--- What the exercise asks ---
Set down exactly each line of the entries below, beginning at the one that contains "ATOM 290 C C" and ending at the last, and no others.

-------- The input

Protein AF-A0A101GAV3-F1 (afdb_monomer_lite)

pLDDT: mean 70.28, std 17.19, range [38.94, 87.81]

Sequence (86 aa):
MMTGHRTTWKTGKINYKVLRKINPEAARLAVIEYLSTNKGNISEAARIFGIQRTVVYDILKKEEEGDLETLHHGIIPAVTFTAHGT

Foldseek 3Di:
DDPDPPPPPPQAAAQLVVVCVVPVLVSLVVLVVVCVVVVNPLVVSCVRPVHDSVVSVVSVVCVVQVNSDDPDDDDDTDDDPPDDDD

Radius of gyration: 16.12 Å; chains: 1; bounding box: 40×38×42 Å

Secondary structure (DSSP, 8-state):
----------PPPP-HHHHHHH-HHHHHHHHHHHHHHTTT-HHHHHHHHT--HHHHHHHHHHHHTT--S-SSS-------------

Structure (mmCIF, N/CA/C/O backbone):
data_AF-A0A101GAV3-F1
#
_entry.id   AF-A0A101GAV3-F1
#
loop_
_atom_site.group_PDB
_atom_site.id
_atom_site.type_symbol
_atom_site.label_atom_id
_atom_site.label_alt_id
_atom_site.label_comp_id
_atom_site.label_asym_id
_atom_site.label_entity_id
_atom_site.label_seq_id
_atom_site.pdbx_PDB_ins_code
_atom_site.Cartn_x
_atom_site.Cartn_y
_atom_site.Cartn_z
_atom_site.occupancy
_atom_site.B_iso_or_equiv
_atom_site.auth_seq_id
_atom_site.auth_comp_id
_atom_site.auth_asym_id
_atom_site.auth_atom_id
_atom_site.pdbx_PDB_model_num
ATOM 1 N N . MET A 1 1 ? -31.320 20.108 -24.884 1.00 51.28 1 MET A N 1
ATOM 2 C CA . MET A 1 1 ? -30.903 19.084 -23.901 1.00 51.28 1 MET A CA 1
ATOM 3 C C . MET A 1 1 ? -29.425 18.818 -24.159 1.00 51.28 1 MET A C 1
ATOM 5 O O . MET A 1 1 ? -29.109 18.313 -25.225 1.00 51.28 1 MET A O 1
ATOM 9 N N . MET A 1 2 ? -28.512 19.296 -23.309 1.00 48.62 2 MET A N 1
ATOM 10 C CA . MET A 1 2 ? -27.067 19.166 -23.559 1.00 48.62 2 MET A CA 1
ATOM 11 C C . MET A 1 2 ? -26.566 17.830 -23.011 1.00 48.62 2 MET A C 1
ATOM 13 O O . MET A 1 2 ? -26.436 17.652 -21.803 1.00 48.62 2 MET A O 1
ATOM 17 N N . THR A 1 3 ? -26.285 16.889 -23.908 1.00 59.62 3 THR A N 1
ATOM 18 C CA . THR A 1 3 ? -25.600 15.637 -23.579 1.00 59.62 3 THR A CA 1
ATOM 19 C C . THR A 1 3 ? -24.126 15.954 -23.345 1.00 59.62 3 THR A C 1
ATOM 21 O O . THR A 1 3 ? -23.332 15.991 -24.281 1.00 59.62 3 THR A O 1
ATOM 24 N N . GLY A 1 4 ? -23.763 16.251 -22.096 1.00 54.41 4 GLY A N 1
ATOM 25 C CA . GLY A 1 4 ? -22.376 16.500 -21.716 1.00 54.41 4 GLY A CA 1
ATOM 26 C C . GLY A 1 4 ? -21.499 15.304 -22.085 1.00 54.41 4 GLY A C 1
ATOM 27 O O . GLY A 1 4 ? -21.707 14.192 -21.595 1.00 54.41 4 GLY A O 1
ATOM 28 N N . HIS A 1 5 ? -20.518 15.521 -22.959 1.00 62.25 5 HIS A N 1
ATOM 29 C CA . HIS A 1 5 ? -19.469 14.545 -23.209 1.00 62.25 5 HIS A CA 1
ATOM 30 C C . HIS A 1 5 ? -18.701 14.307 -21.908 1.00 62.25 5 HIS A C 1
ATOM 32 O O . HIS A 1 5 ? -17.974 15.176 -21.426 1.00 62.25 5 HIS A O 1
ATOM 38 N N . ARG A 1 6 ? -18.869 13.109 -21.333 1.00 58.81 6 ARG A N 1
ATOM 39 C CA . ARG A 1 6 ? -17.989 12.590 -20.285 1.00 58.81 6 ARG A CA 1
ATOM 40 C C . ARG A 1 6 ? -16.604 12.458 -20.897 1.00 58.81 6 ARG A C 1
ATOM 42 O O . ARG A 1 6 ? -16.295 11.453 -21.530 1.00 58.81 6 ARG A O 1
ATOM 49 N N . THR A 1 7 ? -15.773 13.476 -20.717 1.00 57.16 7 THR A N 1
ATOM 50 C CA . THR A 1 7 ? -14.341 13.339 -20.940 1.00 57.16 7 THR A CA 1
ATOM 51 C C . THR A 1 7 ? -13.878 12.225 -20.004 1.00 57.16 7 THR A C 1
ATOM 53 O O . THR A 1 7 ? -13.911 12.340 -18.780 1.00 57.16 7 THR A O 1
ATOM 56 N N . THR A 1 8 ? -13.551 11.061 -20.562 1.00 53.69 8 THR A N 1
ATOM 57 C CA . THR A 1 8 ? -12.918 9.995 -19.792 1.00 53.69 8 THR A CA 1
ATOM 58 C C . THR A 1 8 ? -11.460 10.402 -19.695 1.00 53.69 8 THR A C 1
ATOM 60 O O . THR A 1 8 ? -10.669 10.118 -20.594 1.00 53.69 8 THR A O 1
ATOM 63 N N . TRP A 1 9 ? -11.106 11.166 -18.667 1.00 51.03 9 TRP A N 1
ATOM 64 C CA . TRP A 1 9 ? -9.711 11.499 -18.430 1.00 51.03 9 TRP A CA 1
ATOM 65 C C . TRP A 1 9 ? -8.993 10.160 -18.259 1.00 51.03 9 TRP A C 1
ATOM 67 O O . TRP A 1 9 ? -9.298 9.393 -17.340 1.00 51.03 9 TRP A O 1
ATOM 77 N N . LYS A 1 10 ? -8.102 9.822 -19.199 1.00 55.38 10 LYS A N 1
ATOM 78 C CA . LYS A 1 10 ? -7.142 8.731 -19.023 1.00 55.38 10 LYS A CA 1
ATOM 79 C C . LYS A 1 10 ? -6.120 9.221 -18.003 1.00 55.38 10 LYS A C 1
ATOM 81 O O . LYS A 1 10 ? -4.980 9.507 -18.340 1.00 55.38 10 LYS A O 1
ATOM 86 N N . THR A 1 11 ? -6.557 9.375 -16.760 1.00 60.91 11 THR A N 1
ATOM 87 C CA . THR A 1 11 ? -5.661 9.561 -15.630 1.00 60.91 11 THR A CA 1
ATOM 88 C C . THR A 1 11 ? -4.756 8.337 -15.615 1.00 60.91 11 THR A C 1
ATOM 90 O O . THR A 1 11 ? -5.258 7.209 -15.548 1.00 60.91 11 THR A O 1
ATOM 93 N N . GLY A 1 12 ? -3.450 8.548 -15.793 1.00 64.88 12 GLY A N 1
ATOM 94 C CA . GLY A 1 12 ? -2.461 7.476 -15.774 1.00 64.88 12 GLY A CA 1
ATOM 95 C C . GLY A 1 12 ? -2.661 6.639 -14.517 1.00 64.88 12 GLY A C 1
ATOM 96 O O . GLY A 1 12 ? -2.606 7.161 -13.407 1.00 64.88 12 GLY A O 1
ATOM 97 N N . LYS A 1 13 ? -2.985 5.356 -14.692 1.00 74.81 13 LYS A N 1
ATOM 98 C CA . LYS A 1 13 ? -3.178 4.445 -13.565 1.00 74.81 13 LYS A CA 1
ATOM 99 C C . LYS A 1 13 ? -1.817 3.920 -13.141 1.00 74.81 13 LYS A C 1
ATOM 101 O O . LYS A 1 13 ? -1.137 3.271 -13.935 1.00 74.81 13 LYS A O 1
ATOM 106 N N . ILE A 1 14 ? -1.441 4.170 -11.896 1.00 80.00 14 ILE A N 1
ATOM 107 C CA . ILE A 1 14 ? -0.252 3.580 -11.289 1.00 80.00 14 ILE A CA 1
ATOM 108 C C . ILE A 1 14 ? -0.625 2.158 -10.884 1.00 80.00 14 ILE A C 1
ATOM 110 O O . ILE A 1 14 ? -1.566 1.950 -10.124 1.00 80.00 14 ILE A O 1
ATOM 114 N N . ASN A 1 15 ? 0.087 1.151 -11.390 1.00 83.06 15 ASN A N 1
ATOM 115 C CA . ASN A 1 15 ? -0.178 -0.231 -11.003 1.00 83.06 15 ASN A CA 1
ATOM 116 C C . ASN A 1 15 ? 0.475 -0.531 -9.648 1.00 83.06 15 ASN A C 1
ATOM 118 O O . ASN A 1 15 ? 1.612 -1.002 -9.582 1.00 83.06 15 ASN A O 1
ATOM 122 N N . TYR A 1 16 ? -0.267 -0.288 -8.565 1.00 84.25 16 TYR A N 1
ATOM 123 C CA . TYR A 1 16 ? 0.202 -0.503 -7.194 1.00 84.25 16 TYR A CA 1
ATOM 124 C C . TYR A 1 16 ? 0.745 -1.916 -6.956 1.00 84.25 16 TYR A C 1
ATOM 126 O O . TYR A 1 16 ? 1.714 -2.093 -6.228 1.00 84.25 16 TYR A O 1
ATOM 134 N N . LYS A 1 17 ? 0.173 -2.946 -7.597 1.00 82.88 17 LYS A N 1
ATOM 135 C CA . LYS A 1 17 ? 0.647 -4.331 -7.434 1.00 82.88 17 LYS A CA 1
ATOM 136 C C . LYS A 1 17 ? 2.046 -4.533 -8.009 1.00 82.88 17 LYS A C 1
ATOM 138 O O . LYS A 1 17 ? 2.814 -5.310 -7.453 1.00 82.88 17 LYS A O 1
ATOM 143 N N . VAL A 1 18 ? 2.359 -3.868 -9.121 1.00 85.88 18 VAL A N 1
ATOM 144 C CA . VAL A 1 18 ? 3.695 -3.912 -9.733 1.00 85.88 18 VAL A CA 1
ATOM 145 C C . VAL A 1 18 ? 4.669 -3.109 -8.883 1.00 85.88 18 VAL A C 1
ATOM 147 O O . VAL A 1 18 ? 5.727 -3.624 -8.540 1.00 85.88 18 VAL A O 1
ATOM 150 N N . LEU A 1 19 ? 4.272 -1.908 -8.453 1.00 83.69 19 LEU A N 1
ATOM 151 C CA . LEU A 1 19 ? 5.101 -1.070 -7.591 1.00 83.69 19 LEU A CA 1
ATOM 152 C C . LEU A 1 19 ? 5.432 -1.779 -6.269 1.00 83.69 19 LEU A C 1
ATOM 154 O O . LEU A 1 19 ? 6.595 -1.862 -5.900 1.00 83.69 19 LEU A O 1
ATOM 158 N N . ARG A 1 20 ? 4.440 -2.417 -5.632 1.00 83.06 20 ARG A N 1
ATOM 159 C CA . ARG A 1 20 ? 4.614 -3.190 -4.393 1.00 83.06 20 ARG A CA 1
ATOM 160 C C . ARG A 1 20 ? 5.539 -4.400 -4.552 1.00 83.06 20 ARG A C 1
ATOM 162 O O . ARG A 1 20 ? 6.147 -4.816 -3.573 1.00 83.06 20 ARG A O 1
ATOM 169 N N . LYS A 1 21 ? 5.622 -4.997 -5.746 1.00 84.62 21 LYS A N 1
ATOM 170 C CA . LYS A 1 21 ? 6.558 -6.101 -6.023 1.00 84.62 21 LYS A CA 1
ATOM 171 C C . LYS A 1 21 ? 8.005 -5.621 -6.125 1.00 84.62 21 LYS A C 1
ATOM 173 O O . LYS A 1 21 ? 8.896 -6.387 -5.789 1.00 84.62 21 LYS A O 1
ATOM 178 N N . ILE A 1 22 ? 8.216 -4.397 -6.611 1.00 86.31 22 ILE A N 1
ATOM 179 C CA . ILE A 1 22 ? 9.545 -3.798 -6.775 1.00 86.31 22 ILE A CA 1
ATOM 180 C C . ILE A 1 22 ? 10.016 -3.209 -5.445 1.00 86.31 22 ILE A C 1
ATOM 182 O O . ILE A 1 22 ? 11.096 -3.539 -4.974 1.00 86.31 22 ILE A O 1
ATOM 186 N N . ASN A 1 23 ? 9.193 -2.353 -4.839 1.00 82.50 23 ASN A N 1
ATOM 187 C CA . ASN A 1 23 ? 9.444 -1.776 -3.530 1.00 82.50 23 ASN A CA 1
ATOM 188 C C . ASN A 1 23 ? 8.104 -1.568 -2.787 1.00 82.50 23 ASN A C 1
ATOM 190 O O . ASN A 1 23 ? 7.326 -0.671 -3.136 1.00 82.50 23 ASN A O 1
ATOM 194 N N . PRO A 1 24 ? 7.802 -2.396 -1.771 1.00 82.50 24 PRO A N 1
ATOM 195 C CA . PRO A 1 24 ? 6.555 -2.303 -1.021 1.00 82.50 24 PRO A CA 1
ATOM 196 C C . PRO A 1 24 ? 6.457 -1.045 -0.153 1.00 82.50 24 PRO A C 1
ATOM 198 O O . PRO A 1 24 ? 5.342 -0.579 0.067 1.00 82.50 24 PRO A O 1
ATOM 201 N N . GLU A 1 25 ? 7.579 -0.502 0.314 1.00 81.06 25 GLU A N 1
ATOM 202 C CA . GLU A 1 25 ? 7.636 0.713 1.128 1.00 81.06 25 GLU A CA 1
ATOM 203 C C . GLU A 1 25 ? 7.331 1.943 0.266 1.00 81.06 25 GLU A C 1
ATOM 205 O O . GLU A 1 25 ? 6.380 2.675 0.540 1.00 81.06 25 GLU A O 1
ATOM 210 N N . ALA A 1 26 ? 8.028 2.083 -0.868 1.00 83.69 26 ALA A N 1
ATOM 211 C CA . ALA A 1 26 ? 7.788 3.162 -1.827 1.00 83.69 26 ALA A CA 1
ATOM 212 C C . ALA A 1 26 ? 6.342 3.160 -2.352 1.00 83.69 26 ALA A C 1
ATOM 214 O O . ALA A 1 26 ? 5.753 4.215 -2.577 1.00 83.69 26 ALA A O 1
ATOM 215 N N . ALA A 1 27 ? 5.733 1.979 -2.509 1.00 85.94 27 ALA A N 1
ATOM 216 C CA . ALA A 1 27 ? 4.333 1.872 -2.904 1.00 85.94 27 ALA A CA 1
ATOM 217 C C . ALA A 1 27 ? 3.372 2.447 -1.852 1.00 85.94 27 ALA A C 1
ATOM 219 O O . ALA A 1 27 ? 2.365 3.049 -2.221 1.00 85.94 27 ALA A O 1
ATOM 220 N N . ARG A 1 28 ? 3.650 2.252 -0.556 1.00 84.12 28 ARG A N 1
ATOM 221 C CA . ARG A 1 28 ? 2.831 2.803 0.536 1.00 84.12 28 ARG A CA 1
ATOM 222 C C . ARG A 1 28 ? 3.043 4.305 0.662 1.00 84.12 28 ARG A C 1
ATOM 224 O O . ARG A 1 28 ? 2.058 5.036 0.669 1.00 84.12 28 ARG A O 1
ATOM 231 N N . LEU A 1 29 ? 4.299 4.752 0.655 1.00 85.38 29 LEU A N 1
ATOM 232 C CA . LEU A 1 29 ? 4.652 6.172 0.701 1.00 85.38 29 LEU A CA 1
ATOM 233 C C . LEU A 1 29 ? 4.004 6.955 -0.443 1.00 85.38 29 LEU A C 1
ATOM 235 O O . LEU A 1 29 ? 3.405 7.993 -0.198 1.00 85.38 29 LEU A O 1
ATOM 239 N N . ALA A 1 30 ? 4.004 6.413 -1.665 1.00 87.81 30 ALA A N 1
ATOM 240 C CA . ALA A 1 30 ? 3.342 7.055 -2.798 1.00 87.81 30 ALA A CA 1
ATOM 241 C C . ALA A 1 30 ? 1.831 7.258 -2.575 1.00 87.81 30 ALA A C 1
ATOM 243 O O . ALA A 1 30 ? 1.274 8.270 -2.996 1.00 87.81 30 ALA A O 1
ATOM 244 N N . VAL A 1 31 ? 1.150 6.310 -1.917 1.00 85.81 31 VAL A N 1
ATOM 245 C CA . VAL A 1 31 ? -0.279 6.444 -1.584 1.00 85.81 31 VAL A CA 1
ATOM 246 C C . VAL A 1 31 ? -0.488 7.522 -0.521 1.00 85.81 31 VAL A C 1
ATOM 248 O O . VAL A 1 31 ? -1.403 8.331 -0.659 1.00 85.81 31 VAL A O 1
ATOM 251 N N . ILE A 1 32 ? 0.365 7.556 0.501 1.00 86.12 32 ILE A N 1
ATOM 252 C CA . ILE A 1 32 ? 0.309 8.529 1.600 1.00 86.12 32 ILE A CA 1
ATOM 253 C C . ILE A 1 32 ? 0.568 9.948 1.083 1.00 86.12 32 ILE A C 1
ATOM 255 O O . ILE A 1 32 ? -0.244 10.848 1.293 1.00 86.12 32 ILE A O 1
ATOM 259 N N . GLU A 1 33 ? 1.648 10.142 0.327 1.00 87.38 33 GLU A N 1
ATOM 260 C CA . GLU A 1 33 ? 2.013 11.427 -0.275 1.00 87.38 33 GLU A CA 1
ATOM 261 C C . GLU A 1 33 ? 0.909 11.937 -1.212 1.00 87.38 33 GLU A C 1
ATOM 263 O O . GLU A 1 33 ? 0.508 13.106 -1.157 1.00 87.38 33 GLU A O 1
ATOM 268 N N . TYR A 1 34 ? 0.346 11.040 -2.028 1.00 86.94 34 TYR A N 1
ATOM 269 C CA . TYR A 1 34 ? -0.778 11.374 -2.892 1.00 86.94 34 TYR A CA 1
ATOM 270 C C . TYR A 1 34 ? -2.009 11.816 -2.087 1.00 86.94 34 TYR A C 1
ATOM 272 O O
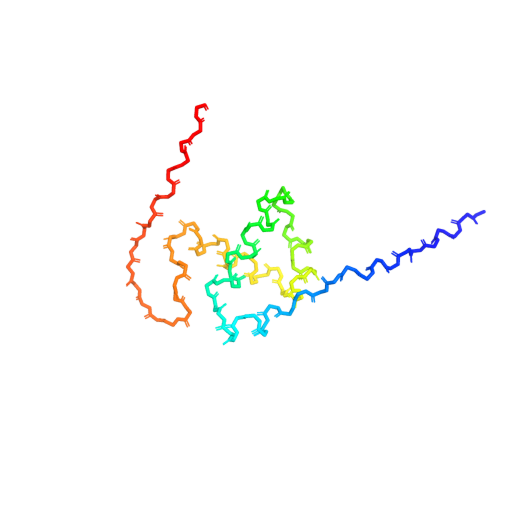 . TYR A 1 34 ? -2.660 12.795 -2.458 1.00 86.94 34 TYR A O 1
ATOM 280 N N . LEU A 1 35 ? -2.337 11.130 -0.989 1.00 85.38 35 LEU A N 1
ATOM 281 C CA . LEU A 1 35 ? -3.457 11.504 -0.122 1.00 85.38 35 LEU A CA 1
ATOM 282 C C . LEU A 1 35 ? -3.221 12.851 0.559 1.00 85.38 35 LEU A C 1
ATOM 284 O O . LEU A 1 35 ? -4.128 13.682 0.547 1.00 85.38 35 LEU A O 1
ATOM 288 N N . SER A 1 36 ? -2.017 13.096 1.075 1.00 83.25 36 SER A N 1
ATOM 289 C CA . SER A 1 36 ? -1.633 14.381 1.668 1.00 83.25 36 SER A CA 1
ATOM 290 C C . SER A 1 36 ? -1.798 15.532 0.663 1.00 83.25 36 SER A C 1
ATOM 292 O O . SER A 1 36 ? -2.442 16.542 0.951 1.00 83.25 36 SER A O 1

----------------

--- Worked solution ---
ATOM 290 C C . SER A 1 36 ? -1.798 15.532 0.663 1.00 83.25 36 SER A C 1
ATOM 292 O O . SER A 1 36 ? -2.442 16.542 0.951 1.00 83.25 36 SER A O 1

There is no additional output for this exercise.